I was surprised at the turn the comments took as I was writing as much for those who want to be conventionally published as those aiming at self-publishing. But the self-publishing champions have monopolised the discussion so far. That’s a pity because I always encourage people to aim for at least proper agency representation, as it makes them set their standards as high as possible.
You raise some excellent points that all these editorial services cost money. I’m lucky because I’ve done most of these other editorial jobs in various nooks and crannies of my career so I can genuinely handle them myself. It means I also know that they are specialised skills that take years to acquire – which is why they are expensive.
Proofing and copy editing can’t just be done by your friend who is good at spelling. Laying out a book is fiddly and mind-numbing unless you have the temperament to read automatically for widows, orphans, bad breaks, inconsistent styles, typographical glitches and so on. Doing it properly can easily be a week’s work. Would you work free, using your professional skills, for a week? I wouldn’t.
Anyway, I could rant on. Thanks for developing the discussion.

robert - 11 October 2011

“But the self-publishing champions have monopolised the discussion so far. That’s a pity because I always encourage people to aim for at least proper agency representation, as it makes them set their standards as high as possible.”

To each his or her own, of course, but I’m a writer who is actually represented by a major agent at a major New York City agency and find myself less inclined to ever sign with a major publisher ever again. My agent understands the reasoning behind this too; some of his other clients have even begun to self-publish. It’s very old school thinking in a new school marketplace to assume that writers who want to self-publish are doing it as a last resort. Yes, it takes a lot of work for writers to self-publish, a lot more work than most writers realize at first, and even more pressure falls on those writers’ shoulders. This isn’t to say many writers don’t self-publish because they can’t sign with an agent or publisher; the work isn’t good enough, they can’t quite accept that, and so they decide to do it themselves which isn’t the best idea as they don’t yet understand how that will affect their chances with future readers. Recently I self-published a very short collection of very short stories; an academic friend of mine had asked me previously why I would want to do such thing, as she said, “That makes no sense to me.

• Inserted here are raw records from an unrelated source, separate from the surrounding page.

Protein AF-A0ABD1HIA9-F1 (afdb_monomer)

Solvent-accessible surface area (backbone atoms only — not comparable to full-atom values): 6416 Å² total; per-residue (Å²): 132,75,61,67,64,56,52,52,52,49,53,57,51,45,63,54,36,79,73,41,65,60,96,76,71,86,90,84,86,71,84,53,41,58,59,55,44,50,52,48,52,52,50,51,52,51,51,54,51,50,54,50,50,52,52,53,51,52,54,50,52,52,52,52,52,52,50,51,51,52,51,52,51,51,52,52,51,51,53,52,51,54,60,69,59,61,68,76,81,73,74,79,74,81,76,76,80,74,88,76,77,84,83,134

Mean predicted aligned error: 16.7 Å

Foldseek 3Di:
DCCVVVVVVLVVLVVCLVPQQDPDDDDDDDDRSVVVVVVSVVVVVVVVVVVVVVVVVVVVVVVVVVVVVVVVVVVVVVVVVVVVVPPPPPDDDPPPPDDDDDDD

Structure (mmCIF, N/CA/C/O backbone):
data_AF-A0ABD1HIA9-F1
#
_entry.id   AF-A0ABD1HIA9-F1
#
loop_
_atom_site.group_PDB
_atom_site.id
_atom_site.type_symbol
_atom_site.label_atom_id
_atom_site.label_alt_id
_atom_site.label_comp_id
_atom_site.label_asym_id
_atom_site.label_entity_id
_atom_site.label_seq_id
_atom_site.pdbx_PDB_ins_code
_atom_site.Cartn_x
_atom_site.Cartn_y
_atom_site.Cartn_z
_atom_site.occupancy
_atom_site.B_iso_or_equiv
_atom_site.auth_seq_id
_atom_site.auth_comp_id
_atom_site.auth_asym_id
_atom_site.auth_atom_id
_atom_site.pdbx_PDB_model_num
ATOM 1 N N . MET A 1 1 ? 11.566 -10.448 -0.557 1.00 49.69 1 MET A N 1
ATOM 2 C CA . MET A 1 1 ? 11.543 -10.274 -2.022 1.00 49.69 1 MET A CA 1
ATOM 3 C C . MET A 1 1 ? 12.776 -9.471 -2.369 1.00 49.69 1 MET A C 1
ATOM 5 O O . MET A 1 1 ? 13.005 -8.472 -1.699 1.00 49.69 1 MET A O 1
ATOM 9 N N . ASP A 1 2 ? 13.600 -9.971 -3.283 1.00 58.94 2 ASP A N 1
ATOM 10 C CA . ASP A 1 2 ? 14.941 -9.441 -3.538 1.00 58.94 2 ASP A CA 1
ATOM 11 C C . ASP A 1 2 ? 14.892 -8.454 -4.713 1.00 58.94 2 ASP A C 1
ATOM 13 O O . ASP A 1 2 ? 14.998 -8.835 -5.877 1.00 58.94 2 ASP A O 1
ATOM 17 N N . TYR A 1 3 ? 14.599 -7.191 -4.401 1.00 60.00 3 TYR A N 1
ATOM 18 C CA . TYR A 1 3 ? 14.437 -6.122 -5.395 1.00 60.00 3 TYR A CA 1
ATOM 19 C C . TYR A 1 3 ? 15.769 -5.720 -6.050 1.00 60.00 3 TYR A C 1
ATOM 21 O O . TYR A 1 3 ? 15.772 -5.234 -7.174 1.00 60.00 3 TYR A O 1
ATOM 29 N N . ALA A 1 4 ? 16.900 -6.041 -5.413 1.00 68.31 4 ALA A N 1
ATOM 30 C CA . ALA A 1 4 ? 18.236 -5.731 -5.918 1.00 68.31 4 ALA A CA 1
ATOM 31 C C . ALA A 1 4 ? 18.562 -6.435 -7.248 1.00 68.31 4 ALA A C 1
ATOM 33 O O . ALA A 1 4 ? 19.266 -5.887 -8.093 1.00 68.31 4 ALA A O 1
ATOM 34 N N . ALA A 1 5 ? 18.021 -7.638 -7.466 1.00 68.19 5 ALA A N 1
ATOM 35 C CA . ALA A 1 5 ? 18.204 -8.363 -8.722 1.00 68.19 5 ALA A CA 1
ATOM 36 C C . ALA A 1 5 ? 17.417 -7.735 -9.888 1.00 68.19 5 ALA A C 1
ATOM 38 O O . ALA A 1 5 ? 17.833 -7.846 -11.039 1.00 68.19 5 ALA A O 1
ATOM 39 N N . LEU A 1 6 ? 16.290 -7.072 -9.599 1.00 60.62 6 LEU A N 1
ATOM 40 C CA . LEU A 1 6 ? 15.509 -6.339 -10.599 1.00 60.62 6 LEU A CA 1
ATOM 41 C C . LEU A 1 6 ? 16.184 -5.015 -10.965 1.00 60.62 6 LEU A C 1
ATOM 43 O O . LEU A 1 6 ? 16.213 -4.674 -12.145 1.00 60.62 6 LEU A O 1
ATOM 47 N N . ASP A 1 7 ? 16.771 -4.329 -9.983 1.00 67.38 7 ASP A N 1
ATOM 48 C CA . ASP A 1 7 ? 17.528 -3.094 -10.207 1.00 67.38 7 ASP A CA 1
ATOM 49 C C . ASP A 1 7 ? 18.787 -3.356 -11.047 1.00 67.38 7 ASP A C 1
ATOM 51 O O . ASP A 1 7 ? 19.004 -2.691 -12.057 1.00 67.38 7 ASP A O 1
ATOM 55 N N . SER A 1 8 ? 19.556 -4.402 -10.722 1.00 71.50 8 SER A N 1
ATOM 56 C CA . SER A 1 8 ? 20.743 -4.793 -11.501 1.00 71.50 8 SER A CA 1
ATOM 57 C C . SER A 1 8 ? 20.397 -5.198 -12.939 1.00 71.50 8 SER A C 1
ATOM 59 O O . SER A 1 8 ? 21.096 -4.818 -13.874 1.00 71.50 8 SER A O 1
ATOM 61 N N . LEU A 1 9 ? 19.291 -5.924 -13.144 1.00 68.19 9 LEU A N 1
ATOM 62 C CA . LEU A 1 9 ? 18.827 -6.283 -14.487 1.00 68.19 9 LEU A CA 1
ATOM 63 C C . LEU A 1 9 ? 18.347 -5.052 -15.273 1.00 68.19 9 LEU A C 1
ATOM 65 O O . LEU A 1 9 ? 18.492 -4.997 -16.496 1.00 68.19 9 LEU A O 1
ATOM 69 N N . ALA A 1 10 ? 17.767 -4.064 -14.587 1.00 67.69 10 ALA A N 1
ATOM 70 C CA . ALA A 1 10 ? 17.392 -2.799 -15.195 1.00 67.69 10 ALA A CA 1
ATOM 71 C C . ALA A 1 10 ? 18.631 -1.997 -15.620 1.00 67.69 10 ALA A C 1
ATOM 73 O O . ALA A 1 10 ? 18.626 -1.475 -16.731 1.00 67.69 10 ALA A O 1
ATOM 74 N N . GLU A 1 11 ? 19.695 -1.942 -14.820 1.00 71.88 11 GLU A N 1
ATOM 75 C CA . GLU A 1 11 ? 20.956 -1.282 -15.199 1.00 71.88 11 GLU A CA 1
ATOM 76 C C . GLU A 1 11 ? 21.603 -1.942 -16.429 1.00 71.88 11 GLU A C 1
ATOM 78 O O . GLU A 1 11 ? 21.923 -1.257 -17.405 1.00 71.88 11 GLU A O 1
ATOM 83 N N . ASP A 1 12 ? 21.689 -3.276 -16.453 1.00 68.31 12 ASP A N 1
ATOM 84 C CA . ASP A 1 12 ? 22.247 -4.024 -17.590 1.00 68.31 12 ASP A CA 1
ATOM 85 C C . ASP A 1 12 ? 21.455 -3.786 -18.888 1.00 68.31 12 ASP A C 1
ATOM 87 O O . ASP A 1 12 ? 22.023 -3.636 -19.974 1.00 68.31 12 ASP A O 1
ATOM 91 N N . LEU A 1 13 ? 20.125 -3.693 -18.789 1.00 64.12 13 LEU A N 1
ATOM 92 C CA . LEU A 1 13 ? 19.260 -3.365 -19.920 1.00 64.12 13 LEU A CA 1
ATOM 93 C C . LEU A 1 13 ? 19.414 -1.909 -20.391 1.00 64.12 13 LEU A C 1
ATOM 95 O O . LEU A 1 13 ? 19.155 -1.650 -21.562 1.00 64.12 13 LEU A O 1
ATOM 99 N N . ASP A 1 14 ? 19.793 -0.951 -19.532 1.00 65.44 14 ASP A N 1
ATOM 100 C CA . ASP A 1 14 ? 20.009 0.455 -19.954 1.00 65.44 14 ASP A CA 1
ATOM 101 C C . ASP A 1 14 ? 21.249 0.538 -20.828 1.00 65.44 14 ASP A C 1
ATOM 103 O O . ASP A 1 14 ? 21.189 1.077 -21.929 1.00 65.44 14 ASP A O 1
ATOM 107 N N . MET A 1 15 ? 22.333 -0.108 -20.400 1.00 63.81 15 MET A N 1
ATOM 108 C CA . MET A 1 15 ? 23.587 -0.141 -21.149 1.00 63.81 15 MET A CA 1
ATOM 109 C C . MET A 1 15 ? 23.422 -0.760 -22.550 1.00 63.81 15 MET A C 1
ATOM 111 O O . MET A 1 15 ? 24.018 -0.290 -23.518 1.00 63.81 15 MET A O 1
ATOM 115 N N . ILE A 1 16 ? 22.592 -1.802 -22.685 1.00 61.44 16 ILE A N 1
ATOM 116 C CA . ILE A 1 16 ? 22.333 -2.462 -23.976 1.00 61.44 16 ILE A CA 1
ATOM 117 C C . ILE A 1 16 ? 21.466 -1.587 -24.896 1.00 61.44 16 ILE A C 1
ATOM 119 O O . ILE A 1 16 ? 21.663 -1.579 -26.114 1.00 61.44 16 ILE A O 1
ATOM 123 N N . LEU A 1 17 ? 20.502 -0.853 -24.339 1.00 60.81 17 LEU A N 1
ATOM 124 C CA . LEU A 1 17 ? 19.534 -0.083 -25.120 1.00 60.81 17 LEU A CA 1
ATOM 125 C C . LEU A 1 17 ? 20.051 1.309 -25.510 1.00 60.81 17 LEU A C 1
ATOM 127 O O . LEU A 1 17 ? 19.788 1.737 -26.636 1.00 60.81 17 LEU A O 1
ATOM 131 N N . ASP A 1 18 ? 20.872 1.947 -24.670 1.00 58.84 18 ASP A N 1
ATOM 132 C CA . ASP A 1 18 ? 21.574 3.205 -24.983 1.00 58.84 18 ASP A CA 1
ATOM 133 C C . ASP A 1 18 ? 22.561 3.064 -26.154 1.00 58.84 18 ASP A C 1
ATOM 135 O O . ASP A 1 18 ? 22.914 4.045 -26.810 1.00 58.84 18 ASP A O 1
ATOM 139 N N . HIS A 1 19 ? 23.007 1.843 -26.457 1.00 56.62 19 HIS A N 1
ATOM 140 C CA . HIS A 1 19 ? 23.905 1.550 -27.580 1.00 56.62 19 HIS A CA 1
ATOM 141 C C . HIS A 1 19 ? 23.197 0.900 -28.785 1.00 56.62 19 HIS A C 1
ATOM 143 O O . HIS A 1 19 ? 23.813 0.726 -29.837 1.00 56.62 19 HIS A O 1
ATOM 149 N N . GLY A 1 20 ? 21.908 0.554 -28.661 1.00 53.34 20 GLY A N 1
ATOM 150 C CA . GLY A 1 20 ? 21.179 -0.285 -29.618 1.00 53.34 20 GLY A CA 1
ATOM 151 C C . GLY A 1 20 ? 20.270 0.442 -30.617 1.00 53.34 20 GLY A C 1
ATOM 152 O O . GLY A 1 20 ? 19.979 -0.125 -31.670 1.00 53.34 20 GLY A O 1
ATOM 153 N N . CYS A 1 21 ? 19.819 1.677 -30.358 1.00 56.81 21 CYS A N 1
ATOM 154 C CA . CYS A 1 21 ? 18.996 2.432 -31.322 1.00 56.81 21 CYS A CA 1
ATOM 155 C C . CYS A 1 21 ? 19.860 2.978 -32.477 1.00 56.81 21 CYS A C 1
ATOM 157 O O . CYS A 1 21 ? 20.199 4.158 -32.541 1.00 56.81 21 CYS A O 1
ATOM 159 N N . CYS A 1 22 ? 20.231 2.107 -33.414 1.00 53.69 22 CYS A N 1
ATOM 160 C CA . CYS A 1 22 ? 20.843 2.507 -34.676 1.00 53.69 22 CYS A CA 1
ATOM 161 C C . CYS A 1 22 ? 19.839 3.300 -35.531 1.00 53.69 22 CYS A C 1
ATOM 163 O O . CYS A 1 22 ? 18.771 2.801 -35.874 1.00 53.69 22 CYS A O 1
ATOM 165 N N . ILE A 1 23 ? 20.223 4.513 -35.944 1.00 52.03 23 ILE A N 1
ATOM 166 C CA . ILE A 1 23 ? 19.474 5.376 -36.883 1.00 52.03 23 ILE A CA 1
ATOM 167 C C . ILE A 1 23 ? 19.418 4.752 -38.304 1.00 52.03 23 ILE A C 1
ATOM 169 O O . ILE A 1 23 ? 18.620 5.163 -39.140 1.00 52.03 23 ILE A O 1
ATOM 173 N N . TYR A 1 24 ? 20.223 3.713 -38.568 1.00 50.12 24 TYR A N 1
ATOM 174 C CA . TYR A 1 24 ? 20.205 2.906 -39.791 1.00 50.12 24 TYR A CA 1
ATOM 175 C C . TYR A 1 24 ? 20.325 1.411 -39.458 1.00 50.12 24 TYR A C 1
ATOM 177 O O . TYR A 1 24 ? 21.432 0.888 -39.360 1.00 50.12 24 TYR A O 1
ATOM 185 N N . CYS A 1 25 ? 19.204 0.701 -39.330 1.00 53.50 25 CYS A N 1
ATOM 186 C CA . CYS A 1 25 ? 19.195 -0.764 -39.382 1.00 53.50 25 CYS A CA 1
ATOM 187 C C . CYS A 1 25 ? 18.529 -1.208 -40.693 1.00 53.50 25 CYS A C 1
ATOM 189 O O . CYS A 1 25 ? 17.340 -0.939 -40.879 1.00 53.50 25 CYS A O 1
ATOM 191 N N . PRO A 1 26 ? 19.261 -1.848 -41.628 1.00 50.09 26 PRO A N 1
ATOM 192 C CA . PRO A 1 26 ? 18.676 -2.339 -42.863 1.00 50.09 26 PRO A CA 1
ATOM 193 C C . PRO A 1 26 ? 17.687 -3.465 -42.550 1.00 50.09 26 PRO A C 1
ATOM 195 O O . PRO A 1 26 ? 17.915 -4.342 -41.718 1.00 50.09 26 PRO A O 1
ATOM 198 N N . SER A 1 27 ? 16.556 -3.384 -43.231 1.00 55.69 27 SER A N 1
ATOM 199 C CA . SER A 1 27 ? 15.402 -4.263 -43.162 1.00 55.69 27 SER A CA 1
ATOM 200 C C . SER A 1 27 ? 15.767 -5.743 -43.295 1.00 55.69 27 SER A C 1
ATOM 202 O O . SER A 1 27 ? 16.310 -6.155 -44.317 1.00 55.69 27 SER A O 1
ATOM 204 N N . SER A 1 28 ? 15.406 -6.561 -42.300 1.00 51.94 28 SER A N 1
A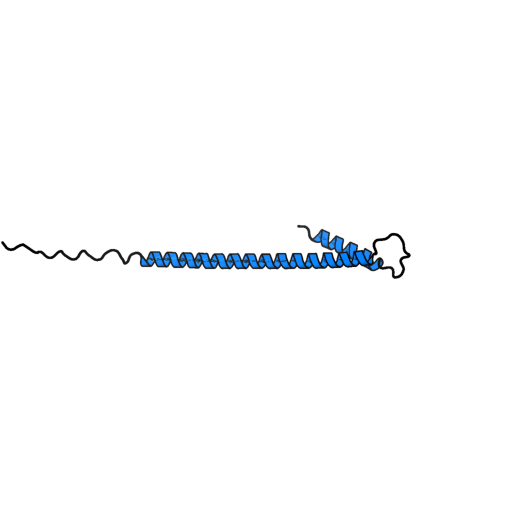TOM 205 C CA . SER A 1 28 ? 14.666 -7.821 -42.544 1.00 51.94 28 SER A CA 1
ATOM 206 C C . SER A 1 28 ? 14.440 -8.713 -41.322 1.00 51.94 28 SER A C 1
ATOM 208 O O . SER A 1 28 ? 13.583 -9.587 -41.415 1.00 51.94 28 SER A O 1
ATOM 210 N N . SER A 1 29 ? 15.103 -8.536 -40.174 1.00 54.09 29 SER A N 1
ATOM 211 C CA . SER A 1 29 ? 14.933 -9.540 -39.105 1.00 54.09 29 SER A CA 1
ATOM 212 C C . SER A 1 29 ? 15.444 -9.141 -37.721 1.00 54.09 29 SER A C 1
ATOM 214 O O . SER A 1 29 ? 16.264 -9.857 -37.170 1.00 54.09 29 SER A O 1
ATOM 216 N N . HIS A 1 30 ? 14.980 -8.051 -37.108 1.00 52.62 30 HIS A N 1
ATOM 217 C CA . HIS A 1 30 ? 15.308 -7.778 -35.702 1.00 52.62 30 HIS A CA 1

The book’s good enough to be published by a publisher.” And I was like, Um yeah, exactly.

Anyway, thanks for the shout out, Camille. If you need another artist to consider, my new designer is quite a pleasure to work with: http://jeroentenberge.com/

rozmorris @dirtywhitecandy - 11 October 2011

You’re right that self-publishing isn’t necessarily a last resort of failures, Robert. I’m probably in a similar boat to you. I’m represented by two London agencies. I’ve ended up self-publishing so far because although these agents champion my work, it’s too unusual for mainstream publishers. My agents see themselves more as career managers and facilitators, offering advice for the long haul, and taking my new work out to the market.
I also ghostwrite and it’s much better to do that with an agent on side. Publishers treat you very differently if they know you have proper representation.